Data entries
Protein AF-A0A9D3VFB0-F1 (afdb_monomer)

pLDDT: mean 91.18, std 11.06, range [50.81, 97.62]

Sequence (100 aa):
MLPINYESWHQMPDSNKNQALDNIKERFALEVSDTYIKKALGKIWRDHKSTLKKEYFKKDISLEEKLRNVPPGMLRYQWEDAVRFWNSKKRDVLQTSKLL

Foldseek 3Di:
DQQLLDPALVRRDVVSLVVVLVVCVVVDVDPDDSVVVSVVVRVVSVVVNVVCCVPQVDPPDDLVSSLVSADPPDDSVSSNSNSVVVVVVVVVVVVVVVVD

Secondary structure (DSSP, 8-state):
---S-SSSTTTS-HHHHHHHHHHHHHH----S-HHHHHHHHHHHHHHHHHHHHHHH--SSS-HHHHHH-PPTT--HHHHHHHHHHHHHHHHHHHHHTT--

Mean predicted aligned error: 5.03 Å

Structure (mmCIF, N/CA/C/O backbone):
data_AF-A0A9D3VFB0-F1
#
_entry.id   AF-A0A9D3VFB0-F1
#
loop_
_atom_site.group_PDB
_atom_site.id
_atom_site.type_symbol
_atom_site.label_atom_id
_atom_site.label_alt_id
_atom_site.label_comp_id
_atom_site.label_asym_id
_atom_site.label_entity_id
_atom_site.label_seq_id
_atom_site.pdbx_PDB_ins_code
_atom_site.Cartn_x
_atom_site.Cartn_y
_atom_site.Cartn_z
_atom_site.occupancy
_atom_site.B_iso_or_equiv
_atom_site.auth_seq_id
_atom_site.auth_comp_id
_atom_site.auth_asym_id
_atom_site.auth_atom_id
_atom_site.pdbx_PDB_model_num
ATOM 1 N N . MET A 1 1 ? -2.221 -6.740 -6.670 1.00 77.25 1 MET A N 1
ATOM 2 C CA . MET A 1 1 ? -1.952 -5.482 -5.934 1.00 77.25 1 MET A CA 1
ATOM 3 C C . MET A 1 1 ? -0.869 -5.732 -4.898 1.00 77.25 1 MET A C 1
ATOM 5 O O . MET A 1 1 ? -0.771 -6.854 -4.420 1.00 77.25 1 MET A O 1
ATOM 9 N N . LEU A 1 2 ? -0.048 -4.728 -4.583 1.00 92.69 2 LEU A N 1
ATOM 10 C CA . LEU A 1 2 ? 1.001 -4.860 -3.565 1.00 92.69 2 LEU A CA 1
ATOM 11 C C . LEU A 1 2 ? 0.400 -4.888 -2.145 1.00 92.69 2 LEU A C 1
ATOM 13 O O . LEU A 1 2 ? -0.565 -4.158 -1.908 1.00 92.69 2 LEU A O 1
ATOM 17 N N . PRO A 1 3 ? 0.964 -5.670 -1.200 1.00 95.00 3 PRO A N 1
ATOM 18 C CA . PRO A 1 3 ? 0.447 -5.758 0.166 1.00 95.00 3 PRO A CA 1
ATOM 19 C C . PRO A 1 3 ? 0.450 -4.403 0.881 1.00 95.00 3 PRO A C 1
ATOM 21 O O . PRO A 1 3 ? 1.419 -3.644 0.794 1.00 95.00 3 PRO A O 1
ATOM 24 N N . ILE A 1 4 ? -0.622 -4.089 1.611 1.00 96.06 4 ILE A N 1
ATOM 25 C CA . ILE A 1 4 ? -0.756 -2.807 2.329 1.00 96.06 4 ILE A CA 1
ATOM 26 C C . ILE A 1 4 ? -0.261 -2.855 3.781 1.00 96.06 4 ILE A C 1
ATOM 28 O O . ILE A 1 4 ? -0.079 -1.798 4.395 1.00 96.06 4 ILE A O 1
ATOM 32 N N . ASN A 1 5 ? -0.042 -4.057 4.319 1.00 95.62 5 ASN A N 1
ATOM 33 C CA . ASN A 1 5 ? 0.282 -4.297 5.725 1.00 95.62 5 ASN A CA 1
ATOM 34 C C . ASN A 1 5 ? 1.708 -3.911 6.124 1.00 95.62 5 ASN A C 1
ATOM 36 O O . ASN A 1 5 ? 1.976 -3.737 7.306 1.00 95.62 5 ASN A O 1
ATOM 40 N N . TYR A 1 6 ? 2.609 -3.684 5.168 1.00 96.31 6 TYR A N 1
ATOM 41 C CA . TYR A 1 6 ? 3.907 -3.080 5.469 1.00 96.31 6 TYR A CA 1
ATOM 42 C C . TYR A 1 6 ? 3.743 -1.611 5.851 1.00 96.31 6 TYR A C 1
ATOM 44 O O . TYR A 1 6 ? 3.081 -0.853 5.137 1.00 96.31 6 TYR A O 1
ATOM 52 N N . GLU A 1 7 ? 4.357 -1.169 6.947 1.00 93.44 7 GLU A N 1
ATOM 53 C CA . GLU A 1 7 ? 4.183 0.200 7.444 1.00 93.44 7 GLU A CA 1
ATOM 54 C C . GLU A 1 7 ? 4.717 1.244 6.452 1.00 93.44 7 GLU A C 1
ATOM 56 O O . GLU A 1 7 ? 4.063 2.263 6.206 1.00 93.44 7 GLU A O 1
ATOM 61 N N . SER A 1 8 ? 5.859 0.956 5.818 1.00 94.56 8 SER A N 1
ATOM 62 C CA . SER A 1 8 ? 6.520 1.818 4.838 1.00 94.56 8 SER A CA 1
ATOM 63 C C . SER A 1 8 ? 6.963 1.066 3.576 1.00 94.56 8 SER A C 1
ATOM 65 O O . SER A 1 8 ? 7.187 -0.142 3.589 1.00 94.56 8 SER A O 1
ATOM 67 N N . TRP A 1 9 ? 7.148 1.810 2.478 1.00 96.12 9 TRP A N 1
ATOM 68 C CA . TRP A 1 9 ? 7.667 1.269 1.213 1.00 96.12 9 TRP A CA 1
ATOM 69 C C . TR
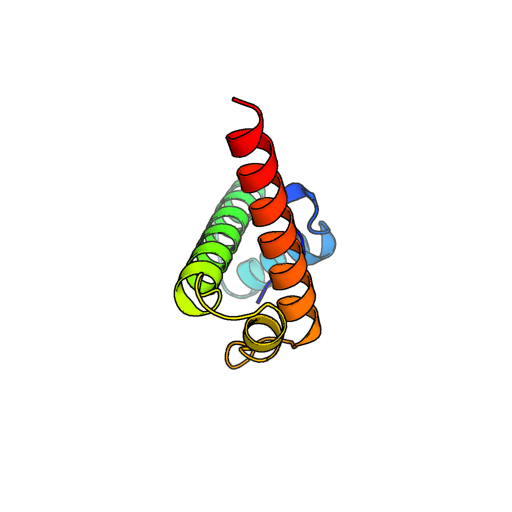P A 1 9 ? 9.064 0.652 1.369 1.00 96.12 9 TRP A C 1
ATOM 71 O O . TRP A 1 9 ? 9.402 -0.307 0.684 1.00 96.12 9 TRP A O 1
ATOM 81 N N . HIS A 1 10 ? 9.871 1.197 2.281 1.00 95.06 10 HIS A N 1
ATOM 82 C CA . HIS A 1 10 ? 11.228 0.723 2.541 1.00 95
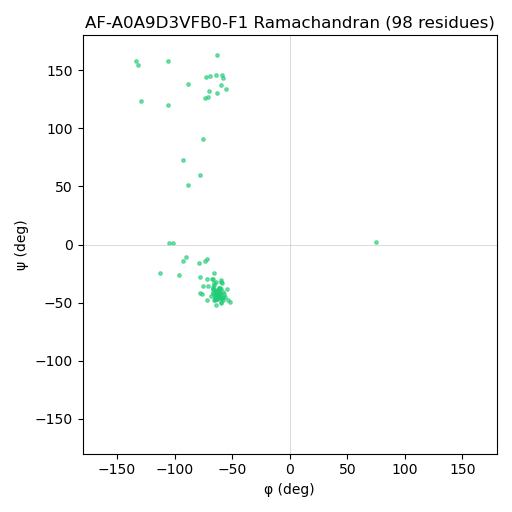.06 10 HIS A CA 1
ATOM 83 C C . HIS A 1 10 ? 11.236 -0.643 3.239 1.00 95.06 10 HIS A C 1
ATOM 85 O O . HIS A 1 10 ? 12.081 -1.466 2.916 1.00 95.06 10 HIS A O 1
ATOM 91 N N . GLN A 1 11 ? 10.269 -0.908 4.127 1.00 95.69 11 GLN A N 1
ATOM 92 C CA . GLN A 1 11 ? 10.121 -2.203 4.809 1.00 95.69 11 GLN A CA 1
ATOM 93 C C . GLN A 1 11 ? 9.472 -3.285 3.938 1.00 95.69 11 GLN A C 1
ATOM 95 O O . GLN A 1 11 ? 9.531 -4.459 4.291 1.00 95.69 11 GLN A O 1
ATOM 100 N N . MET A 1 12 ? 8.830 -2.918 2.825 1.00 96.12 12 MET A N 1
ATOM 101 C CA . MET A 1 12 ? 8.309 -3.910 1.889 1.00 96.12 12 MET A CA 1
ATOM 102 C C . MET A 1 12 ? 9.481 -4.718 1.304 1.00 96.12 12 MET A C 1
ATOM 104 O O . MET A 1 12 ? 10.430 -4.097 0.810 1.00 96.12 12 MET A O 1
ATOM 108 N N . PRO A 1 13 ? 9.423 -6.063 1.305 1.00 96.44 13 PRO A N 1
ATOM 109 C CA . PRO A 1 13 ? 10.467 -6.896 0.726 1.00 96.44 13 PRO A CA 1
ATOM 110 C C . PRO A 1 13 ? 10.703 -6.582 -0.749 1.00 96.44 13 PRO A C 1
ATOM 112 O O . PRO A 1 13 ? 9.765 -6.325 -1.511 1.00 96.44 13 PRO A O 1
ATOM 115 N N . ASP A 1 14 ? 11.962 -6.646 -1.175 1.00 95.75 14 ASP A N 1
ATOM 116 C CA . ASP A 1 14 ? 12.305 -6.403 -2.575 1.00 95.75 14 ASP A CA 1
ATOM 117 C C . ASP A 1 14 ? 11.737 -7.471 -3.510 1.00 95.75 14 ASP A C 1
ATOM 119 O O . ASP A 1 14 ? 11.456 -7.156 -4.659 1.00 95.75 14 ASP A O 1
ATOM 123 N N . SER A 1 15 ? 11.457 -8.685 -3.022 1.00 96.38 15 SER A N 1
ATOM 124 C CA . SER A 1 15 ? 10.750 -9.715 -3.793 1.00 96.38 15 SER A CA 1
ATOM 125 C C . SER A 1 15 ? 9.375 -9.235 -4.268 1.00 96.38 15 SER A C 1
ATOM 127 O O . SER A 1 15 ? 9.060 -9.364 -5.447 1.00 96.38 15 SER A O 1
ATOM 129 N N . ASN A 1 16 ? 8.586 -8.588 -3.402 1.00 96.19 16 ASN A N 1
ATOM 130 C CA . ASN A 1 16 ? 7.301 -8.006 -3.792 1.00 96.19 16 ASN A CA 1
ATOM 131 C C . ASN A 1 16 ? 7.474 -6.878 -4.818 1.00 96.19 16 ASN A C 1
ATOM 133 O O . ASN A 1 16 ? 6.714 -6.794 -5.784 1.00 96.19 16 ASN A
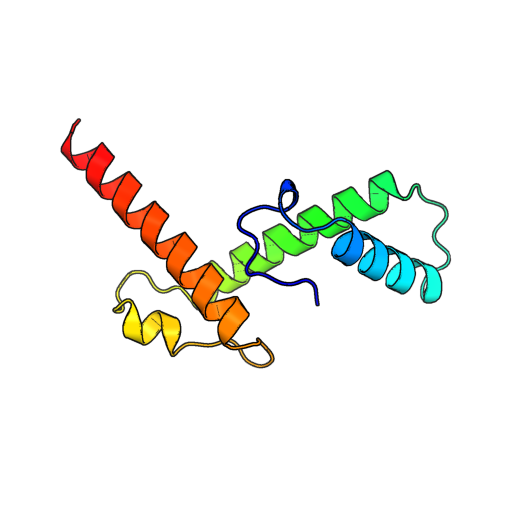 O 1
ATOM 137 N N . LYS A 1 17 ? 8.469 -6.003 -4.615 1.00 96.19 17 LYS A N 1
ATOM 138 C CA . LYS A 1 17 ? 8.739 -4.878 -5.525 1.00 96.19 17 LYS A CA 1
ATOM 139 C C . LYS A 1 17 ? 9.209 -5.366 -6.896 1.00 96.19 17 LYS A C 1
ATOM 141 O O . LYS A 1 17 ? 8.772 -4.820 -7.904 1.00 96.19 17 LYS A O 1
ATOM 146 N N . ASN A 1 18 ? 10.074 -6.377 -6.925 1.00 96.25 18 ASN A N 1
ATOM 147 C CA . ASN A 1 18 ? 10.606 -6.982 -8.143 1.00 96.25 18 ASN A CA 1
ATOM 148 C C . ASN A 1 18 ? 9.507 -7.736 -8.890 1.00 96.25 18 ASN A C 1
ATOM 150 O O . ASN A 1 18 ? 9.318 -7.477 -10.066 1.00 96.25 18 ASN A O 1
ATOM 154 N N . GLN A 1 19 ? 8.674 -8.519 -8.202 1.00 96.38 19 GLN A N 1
---
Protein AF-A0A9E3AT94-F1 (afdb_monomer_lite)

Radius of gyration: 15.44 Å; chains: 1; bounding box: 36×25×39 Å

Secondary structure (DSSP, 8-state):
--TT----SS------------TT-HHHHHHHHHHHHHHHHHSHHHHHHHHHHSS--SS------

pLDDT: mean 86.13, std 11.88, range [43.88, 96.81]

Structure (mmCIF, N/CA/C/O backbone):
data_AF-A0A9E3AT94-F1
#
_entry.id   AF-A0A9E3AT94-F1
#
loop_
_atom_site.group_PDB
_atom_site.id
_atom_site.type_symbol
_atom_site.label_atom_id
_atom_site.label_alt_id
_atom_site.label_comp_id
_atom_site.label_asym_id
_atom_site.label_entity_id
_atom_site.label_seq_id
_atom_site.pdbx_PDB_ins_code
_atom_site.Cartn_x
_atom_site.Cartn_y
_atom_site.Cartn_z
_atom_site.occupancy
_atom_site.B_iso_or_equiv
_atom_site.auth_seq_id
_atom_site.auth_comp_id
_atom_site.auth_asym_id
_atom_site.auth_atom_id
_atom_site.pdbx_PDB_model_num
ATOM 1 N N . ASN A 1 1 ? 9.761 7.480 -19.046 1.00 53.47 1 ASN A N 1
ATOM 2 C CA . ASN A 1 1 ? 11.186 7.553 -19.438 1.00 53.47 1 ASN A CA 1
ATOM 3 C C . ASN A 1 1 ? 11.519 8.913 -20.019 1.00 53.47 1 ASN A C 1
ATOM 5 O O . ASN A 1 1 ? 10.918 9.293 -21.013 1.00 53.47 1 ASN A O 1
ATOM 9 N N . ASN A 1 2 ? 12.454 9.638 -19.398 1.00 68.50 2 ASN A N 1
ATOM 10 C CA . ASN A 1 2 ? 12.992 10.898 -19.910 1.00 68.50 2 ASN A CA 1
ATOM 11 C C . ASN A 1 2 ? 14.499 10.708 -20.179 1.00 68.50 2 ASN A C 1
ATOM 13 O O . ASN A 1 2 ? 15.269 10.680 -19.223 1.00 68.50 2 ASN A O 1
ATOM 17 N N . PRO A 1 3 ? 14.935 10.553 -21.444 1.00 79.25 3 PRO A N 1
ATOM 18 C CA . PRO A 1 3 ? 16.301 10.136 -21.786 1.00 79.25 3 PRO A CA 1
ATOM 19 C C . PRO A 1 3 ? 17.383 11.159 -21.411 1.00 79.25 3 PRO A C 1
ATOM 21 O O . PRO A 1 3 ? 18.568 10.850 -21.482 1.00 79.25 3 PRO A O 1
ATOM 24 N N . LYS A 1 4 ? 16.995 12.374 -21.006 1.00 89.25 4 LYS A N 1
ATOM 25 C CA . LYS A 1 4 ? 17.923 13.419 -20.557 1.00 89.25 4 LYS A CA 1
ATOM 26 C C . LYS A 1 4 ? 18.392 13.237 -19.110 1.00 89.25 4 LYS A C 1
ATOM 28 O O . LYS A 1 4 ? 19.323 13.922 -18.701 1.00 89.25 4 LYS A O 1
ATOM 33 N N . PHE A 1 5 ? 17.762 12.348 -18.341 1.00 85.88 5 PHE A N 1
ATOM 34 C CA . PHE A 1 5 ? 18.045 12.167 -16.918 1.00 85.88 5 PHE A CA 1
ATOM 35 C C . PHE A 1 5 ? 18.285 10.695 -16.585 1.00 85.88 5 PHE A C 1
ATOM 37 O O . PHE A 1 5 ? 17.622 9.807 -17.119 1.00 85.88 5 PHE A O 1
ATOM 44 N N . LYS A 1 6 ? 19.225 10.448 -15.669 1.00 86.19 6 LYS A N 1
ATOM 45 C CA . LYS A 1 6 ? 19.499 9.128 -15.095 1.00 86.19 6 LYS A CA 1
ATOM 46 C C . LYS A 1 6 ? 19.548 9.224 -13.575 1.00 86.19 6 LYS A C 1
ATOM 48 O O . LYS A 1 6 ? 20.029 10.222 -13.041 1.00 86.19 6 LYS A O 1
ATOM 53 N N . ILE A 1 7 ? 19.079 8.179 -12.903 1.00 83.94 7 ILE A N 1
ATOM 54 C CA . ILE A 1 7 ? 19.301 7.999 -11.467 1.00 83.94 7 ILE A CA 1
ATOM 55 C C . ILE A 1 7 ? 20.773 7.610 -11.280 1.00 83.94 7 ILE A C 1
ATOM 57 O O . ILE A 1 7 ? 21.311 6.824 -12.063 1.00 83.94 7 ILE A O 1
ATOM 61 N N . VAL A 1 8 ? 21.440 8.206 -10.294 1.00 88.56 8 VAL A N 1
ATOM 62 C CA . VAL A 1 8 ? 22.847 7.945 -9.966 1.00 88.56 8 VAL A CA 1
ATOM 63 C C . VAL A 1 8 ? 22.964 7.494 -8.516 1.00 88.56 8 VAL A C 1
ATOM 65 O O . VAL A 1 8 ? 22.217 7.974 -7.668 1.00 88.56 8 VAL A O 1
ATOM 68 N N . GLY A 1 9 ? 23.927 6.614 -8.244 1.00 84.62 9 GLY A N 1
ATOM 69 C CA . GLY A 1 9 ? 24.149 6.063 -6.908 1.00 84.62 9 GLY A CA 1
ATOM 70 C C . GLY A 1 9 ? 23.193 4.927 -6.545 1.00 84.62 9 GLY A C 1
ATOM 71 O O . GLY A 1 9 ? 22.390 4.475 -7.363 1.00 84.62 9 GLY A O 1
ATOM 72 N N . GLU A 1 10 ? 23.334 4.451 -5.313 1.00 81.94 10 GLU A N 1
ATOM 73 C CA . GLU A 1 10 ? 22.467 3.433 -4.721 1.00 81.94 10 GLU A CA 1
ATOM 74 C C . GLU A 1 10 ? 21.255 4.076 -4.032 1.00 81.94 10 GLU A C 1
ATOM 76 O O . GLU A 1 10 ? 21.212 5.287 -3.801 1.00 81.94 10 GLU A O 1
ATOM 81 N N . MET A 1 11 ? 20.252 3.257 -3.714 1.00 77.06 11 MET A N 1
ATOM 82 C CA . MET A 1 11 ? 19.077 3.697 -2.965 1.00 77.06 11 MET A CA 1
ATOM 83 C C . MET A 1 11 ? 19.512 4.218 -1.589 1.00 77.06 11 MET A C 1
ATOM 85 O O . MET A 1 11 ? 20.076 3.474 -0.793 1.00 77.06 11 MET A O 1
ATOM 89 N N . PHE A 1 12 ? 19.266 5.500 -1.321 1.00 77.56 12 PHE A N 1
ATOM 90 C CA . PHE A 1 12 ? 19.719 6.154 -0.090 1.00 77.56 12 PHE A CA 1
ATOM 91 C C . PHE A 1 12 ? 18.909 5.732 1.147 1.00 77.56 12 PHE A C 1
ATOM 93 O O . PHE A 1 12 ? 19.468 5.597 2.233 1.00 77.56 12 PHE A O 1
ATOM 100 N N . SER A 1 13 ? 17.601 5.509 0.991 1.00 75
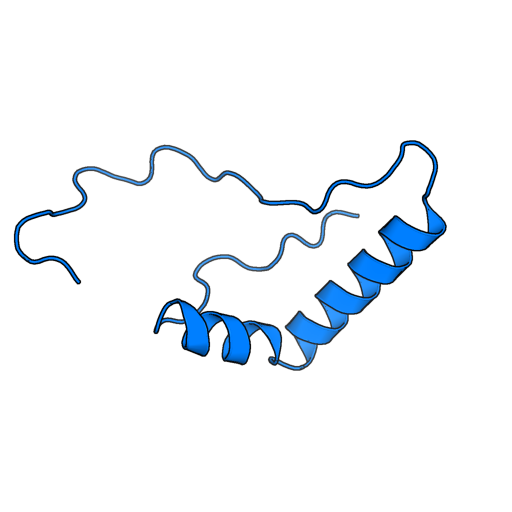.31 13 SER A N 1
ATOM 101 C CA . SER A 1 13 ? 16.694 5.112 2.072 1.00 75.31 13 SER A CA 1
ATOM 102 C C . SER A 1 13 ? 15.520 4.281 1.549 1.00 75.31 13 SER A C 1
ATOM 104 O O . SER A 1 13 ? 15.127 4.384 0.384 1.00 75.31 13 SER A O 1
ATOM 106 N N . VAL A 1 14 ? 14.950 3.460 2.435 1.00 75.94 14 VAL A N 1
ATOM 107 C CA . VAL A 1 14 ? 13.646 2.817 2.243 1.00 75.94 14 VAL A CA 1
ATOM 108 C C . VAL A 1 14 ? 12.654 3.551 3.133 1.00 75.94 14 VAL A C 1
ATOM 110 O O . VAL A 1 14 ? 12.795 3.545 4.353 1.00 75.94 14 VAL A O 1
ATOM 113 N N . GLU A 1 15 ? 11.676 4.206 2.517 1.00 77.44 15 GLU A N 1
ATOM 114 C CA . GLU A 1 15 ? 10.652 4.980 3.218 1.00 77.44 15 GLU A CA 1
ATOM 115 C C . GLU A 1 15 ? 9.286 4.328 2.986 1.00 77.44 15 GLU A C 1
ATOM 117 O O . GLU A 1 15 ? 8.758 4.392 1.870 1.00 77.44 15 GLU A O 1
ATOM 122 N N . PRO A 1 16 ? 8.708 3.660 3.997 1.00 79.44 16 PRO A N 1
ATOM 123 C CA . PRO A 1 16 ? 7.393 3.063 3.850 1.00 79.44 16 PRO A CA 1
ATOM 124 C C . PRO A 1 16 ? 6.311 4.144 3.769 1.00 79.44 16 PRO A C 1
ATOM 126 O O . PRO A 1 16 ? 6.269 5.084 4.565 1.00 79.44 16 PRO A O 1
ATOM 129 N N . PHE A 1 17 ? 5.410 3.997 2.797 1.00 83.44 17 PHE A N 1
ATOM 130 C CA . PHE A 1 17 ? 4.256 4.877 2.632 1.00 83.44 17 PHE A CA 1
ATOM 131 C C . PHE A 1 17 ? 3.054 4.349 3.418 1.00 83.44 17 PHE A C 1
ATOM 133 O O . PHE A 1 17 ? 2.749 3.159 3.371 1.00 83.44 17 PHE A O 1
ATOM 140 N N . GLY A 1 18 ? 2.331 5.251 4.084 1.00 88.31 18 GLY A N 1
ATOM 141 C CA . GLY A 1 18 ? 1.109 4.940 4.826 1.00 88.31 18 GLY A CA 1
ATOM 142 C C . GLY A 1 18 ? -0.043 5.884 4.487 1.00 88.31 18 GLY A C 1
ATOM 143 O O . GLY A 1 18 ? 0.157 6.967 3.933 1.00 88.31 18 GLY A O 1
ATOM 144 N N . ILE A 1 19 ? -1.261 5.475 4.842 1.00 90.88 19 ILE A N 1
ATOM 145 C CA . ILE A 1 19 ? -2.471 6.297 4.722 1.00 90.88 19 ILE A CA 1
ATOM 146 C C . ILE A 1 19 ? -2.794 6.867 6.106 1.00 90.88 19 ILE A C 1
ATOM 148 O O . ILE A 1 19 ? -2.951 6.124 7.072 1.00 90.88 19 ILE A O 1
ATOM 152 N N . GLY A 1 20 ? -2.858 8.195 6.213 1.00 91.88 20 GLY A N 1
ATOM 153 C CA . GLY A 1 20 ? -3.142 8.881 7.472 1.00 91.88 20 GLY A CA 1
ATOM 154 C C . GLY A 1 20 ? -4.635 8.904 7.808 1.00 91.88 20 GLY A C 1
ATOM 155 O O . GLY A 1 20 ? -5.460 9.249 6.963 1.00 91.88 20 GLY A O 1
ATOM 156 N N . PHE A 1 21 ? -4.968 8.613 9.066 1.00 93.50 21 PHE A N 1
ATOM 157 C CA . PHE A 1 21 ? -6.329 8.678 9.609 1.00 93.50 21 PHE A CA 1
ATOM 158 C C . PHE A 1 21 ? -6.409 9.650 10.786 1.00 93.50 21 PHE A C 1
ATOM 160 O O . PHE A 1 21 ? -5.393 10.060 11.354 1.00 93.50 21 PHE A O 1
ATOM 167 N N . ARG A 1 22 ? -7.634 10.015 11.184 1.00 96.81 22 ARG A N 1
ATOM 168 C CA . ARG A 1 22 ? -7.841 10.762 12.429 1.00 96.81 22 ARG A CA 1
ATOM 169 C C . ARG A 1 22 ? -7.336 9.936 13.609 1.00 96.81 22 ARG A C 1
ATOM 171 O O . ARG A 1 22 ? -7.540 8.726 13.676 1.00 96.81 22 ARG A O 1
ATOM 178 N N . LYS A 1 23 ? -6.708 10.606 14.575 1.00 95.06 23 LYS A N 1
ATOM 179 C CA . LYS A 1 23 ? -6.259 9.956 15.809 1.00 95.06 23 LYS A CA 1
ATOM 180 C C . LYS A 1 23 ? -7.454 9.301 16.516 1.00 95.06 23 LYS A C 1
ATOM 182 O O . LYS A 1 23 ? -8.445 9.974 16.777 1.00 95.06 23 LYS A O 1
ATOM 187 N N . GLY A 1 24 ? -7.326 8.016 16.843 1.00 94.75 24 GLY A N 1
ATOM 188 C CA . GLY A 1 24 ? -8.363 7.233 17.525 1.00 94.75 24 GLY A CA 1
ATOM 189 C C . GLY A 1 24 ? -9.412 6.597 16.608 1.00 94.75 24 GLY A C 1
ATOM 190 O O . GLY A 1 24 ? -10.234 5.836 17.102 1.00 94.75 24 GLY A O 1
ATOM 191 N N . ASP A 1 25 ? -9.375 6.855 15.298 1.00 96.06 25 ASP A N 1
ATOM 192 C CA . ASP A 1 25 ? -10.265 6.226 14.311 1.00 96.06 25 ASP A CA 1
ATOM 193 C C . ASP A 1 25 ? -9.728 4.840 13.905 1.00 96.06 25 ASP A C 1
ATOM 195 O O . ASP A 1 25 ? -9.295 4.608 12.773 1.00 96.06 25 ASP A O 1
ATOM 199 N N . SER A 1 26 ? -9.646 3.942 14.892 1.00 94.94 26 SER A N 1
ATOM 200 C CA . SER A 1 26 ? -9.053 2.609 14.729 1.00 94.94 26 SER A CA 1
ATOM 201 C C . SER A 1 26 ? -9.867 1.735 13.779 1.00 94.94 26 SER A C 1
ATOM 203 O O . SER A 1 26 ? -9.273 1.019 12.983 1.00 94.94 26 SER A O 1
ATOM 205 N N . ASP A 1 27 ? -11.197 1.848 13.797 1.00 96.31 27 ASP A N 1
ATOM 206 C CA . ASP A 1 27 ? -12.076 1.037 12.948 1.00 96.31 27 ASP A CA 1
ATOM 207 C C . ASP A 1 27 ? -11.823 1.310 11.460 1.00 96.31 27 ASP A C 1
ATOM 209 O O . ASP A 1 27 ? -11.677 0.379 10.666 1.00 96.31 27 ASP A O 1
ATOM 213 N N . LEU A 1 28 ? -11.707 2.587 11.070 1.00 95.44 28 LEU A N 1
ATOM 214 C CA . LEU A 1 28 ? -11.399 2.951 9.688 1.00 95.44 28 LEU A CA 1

• _Required work_: In the entries above, find the line with "ATOM 18 C CA . PRO A 1 3 ? 16.301" and the line with "ATOM 26 C C . LYS", then set down exactly those two and every line between them, nothing else.

• _Finished task_:
ATOM 18 C CA . PRO A 1 3 ? 16.301 10.136 -21.786 1.00 79.25 3 PRO A CA 1
ATOM 19 C C . PRO A 1 3 ? 17.383 11.159 -21.411 1.00 79.25 3 PRO A C 1
ATOM 21 O O . PRO A 1 3 ? 18.568 10.850 -21.482 1.00 79.25 3 PRO A O 1
ATOM 24 N N . LYS A 1 4 ? 16.995 12.374 -21.006 1.00 89.25 4 LYS A N 1
ATOM 25 C CA . LYS A 1 4 ? 17.923 13.419 -20.557 1.00 89.25 4 LYS A CA 1
ATOM 26 C C . LYS A 1 4 ? 18.392 13.237 -19.110 1.00 89.25 4 LYS A C 1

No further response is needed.